++++ EXTRACTED RECORDS

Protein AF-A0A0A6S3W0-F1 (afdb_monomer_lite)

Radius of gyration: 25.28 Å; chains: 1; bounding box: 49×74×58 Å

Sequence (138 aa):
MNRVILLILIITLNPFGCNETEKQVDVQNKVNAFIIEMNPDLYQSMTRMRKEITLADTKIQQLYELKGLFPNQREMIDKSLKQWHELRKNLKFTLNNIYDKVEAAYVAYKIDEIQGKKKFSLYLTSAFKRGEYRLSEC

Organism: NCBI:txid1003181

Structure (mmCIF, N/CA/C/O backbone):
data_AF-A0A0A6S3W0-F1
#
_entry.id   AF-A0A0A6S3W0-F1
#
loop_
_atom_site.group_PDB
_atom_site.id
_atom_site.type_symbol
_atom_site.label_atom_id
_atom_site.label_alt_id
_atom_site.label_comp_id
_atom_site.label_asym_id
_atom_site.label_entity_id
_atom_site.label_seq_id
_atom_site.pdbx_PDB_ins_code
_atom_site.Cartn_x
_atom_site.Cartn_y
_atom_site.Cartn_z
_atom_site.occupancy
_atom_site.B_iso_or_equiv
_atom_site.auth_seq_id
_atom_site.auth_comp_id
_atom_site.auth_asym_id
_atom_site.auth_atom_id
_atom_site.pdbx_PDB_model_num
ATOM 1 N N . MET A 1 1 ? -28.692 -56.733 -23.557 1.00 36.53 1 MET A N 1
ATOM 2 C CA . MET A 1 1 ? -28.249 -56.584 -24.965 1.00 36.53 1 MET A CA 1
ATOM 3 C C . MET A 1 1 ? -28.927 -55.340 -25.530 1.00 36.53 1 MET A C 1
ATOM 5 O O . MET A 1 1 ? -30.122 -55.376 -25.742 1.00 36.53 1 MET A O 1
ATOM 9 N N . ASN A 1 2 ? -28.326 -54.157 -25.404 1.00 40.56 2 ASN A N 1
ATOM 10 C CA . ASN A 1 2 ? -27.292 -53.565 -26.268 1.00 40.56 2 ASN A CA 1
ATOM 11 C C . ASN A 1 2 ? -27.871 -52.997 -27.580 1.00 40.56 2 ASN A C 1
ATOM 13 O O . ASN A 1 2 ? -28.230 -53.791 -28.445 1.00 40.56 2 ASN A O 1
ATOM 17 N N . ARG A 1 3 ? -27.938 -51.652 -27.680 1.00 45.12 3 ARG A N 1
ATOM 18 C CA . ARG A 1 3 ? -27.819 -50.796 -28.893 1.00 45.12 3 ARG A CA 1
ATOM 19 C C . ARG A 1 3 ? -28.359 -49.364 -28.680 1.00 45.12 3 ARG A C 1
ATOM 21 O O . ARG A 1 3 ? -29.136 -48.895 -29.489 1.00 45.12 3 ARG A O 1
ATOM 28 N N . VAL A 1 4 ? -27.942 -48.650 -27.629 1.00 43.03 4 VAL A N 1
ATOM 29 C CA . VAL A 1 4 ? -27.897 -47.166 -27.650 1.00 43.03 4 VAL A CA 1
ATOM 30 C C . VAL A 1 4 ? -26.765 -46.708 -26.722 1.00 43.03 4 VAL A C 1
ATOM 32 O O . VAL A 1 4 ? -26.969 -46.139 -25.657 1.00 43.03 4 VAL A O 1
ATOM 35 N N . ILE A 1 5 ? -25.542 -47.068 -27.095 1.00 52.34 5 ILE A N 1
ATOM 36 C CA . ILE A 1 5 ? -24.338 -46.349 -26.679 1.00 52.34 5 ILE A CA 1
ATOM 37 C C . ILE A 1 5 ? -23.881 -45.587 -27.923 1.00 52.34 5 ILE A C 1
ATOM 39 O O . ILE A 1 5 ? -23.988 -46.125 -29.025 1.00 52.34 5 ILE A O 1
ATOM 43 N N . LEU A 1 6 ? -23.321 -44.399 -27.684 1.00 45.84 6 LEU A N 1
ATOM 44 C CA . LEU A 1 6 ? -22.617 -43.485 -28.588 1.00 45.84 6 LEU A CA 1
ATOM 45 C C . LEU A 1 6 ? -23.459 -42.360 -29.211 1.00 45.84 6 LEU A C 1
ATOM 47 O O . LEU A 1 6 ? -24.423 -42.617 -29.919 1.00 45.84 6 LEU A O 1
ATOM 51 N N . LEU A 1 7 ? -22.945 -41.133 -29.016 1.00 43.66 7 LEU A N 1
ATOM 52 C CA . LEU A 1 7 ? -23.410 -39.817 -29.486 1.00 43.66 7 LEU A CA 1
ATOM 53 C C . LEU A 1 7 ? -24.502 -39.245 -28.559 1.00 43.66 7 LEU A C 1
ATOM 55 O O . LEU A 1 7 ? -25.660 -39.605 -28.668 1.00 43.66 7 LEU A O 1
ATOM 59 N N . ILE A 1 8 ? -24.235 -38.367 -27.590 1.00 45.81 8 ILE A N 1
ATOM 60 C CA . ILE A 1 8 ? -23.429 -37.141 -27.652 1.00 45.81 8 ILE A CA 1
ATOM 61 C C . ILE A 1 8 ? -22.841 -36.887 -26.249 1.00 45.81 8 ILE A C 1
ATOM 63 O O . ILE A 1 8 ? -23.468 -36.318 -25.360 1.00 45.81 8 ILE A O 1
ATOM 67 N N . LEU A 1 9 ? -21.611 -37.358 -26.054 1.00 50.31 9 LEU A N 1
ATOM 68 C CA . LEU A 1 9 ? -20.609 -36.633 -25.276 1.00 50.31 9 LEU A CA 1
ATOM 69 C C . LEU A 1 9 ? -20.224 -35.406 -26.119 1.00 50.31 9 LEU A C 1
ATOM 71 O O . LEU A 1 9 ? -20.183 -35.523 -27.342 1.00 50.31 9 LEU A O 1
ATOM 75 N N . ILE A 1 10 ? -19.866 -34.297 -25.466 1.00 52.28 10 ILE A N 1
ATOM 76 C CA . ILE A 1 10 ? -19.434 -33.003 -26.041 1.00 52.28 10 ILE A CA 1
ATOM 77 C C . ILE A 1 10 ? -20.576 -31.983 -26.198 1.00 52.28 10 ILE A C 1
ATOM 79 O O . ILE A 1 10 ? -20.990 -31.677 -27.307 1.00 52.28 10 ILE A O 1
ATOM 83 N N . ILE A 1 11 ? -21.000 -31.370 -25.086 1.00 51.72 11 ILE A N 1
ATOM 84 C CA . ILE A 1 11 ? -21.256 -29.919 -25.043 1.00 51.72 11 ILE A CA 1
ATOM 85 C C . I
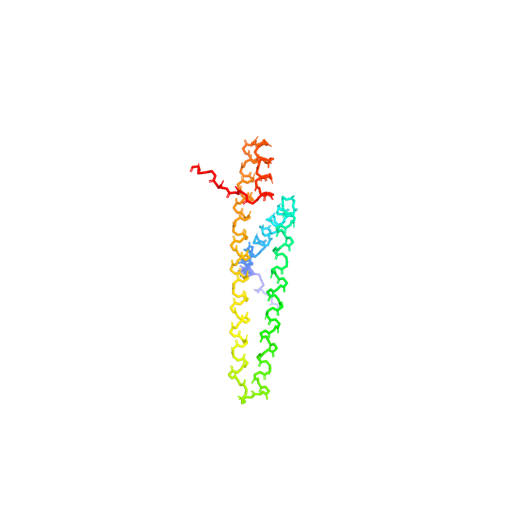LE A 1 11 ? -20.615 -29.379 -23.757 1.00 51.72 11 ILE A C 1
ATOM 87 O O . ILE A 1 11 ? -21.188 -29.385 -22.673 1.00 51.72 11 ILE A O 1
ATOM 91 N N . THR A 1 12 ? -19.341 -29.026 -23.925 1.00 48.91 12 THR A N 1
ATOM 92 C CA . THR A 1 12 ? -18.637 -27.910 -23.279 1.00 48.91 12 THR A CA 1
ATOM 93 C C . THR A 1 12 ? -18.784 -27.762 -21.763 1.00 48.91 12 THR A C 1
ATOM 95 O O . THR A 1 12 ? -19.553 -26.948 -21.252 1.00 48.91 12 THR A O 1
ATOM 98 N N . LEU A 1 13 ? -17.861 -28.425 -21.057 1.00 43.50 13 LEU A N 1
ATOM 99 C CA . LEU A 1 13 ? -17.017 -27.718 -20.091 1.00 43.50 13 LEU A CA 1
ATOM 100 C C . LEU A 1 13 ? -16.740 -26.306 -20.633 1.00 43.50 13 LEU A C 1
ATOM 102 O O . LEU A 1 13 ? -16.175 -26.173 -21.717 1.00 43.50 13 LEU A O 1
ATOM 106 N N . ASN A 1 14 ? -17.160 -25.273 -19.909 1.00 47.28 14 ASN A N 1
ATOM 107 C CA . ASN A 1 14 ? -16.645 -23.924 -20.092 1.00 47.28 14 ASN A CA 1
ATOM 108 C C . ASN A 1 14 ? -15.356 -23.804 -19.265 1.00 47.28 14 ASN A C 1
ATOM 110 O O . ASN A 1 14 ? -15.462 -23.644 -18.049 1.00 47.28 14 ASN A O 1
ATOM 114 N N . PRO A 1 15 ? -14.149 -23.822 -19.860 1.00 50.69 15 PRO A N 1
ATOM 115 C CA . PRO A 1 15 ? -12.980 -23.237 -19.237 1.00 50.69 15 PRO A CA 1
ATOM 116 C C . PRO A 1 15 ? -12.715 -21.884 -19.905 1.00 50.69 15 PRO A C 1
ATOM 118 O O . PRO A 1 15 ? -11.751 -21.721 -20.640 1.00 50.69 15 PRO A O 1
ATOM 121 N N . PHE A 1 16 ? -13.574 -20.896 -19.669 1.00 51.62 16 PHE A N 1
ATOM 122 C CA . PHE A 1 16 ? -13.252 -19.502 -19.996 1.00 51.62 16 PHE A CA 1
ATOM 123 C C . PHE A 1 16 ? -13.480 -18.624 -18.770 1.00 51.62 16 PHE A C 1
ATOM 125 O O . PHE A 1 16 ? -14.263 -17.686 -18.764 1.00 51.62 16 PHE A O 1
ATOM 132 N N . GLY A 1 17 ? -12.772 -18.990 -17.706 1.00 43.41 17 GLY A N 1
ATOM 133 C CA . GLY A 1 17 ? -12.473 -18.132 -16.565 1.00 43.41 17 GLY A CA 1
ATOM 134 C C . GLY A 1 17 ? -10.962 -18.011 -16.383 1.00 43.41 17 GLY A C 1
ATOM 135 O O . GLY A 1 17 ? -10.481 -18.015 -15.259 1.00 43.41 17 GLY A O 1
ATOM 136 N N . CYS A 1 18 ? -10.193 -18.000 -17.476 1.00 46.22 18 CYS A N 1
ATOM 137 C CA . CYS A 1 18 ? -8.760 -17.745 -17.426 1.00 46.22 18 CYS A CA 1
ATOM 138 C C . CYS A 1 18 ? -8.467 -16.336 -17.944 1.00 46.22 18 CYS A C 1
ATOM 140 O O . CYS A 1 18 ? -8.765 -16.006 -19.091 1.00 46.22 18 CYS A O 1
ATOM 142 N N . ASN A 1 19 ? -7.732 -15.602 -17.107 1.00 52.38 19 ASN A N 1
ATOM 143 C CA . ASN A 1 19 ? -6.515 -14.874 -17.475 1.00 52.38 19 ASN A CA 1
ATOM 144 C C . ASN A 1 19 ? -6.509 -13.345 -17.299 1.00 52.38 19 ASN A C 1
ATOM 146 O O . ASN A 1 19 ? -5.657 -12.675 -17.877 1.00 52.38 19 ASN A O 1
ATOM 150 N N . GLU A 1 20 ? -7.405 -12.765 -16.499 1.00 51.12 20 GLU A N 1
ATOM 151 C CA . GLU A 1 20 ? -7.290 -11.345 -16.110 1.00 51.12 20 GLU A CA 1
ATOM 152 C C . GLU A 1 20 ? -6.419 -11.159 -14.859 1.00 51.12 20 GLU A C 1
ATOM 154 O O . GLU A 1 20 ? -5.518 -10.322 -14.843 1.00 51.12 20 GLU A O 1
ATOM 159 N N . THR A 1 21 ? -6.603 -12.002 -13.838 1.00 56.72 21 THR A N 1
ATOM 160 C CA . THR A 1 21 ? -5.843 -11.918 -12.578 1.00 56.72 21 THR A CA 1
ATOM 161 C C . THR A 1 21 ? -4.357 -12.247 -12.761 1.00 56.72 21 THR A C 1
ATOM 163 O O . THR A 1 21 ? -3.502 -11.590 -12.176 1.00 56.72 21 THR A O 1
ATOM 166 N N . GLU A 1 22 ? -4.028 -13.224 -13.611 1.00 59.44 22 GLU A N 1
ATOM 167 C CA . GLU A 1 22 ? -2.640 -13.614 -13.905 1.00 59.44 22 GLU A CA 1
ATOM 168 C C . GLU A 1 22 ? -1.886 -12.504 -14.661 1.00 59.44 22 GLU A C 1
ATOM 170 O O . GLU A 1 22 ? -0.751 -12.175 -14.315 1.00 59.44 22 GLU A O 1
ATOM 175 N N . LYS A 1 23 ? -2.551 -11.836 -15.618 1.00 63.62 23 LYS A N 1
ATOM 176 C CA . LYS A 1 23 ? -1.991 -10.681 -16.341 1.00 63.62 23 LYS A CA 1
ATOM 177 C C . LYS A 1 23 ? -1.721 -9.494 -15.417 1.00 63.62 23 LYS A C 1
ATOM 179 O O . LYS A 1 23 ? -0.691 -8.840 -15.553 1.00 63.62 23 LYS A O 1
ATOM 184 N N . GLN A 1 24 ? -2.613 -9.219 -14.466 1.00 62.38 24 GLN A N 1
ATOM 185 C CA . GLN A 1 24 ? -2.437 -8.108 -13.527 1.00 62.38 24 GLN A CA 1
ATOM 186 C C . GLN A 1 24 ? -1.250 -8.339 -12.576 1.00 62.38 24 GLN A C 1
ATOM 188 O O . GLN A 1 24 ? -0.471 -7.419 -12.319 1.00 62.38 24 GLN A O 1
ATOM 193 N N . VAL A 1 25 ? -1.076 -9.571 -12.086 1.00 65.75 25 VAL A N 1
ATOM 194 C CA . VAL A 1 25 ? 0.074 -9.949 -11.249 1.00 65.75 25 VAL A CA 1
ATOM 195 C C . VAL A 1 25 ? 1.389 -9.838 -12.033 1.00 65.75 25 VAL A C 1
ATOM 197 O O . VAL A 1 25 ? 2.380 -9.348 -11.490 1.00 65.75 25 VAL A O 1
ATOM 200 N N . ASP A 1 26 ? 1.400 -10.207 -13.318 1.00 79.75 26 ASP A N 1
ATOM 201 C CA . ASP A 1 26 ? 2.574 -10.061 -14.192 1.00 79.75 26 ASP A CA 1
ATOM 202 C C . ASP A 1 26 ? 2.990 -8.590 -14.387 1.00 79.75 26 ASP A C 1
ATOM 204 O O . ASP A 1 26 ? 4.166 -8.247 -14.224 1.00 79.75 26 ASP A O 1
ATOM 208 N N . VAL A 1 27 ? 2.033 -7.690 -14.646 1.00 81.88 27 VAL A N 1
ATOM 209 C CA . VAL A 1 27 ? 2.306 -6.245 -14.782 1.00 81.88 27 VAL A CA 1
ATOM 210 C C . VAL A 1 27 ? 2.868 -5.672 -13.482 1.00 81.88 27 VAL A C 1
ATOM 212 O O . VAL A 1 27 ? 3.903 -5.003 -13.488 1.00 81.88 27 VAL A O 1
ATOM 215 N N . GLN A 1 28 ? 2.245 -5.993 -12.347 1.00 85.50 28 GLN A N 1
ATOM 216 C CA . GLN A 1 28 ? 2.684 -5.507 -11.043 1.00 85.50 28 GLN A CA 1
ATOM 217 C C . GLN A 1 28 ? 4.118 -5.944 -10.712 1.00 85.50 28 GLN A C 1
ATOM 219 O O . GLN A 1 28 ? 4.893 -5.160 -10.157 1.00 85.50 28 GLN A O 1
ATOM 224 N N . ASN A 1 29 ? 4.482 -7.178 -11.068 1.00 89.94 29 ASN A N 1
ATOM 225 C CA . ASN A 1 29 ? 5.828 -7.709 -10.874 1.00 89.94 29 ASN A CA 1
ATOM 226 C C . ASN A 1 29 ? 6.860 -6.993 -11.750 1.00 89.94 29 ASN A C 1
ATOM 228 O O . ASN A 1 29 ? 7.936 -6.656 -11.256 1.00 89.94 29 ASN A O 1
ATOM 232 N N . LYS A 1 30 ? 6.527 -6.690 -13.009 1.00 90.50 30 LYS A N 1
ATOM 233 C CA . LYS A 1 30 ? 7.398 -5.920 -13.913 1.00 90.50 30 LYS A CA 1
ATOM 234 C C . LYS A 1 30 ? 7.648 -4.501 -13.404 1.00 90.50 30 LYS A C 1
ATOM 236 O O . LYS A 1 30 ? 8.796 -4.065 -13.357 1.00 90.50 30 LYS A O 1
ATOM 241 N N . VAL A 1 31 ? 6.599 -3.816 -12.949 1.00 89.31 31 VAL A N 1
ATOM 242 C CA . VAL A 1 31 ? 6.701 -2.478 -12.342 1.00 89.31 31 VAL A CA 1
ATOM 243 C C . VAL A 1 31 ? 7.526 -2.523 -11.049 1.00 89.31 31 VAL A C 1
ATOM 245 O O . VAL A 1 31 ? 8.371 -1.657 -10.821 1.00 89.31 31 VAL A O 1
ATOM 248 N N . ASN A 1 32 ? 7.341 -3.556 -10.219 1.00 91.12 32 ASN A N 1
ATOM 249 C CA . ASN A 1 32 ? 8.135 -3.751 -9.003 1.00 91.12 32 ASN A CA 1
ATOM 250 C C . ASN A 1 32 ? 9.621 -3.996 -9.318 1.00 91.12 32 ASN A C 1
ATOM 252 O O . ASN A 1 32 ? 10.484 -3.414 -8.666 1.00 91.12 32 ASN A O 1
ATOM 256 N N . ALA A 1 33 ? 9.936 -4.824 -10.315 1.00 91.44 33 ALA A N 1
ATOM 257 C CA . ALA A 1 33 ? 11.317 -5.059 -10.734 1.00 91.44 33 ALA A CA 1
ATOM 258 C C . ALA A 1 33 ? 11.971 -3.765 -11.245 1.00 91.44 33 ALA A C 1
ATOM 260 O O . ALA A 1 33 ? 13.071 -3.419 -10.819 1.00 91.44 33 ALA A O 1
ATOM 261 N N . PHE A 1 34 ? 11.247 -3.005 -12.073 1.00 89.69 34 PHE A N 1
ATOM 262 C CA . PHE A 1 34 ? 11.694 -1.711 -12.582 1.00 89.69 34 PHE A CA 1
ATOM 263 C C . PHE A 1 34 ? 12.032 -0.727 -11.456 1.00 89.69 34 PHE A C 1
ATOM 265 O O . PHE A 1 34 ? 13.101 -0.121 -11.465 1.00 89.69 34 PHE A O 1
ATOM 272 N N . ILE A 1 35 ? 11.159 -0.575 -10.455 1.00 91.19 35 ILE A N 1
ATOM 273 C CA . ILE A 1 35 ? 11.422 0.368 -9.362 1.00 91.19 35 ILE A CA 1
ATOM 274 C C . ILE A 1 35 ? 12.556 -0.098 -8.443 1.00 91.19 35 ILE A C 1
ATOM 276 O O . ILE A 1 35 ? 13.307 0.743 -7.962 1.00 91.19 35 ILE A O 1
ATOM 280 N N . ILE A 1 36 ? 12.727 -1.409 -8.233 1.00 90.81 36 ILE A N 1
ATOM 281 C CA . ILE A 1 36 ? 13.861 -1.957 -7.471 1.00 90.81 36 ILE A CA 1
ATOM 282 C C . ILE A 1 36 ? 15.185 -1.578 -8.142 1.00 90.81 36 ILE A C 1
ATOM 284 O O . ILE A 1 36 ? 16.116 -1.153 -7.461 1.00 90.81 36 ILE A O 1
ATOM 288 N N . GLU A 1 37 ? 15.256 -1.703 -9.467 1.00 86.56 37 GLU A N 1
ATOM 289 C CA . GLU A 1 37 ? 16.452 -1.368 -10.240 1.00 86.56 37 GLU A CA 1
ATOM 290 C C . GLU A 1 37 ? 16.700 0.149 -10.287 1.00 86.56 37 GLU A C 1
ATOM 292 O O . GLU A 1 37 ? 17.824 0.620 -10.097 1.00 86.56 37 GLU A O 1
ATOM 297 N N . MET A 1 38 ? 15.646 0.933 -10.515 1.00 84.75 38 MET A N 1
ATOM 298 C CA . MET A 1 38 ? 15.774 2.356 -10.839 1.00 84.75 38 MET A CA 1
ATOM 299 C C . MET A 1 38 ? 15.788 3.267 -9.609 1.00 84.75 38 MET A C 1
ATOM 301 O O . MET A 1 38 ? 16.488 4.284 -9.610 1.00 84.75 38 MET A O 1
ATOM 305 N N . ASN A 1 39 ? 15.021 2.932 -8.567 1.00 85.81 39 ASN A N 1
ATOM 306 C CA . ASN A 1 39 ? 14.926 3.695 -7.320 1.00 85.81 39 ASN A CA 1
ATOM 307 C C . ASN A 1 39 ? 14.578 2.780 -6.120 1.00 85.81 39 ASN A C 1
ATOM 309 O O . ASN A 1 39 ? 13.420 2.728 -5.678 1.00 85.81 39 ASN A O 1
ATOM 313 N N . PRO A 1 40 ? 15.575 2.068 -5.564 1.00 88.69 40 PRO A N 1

++++++++

### WORK TO COMPLETE
The required output is every line above from the one with "ATOM 233 C CA" down to the one with "ATOM 257 C CA", restated word for word, ends included.

### ANSWER AREA
ATOM 233 C CA . LYS A 1 30 ? 7.398 -5.920 -13.913 1.00 90.50 30 LYS A CA 1
ATOM 234 C C . LYS A 1 30 ? 7.648 -4.501 -13.404 1.00 90.50 30 LYS A C 1
ATOM 236 O O . LYS A 1 30 ? 8.796 -4.065 -13.357 1.00 90.50 30 LYS A O 1
ATOM 241 N N . VAL A 1 31 ? 6.599 -3.816 -12.949 1.00 89.31 31 VAL A N 1
ATOM 242 C CA . VAL A 1 31 ? 6.701 -2.478 -12.342 1.00 89.31 31 VAL A CA 1
ATOM 243 C C . VAL A 1 31 ? 7.526 -2.523 -11.049 1.00 89.31 31 VAL A C 1
ATOM 245 O O . VAL A 1 31 ? 8.371 -1.657 -10.821 1.00 89.31 31 VAL A O 1
ATOM 248 N N . ASN A 1 32 ? 7.341 -3.556 -10.219 1.00 91.12 32 ASN A N 1
ATOM 249 C CA . ASN A 1 32 ? 8.135 -3.751 -9.003 1.00 91.12 32 ASN A CA 1
ATOM 250 C C . ASN A 1 32 ? 9.621 -3.996 -9.318 1.00 91.12 32 ASN A C 1
ATOM 252 O O . ASN A 1 32 ? 10.484 -3.414 -8.666 1.00 91.12 32 ASN A O 1
ATOM 256 N N . ALA A 1 33 ? 9.936 -4.824 -10.315 1.00 91.44 33 ALA A N 1
ATOM 257 C CA . ALA A 1 33 ? 11.317 -5.059 -10.734 1.00 91.44 33 ALA A CA 1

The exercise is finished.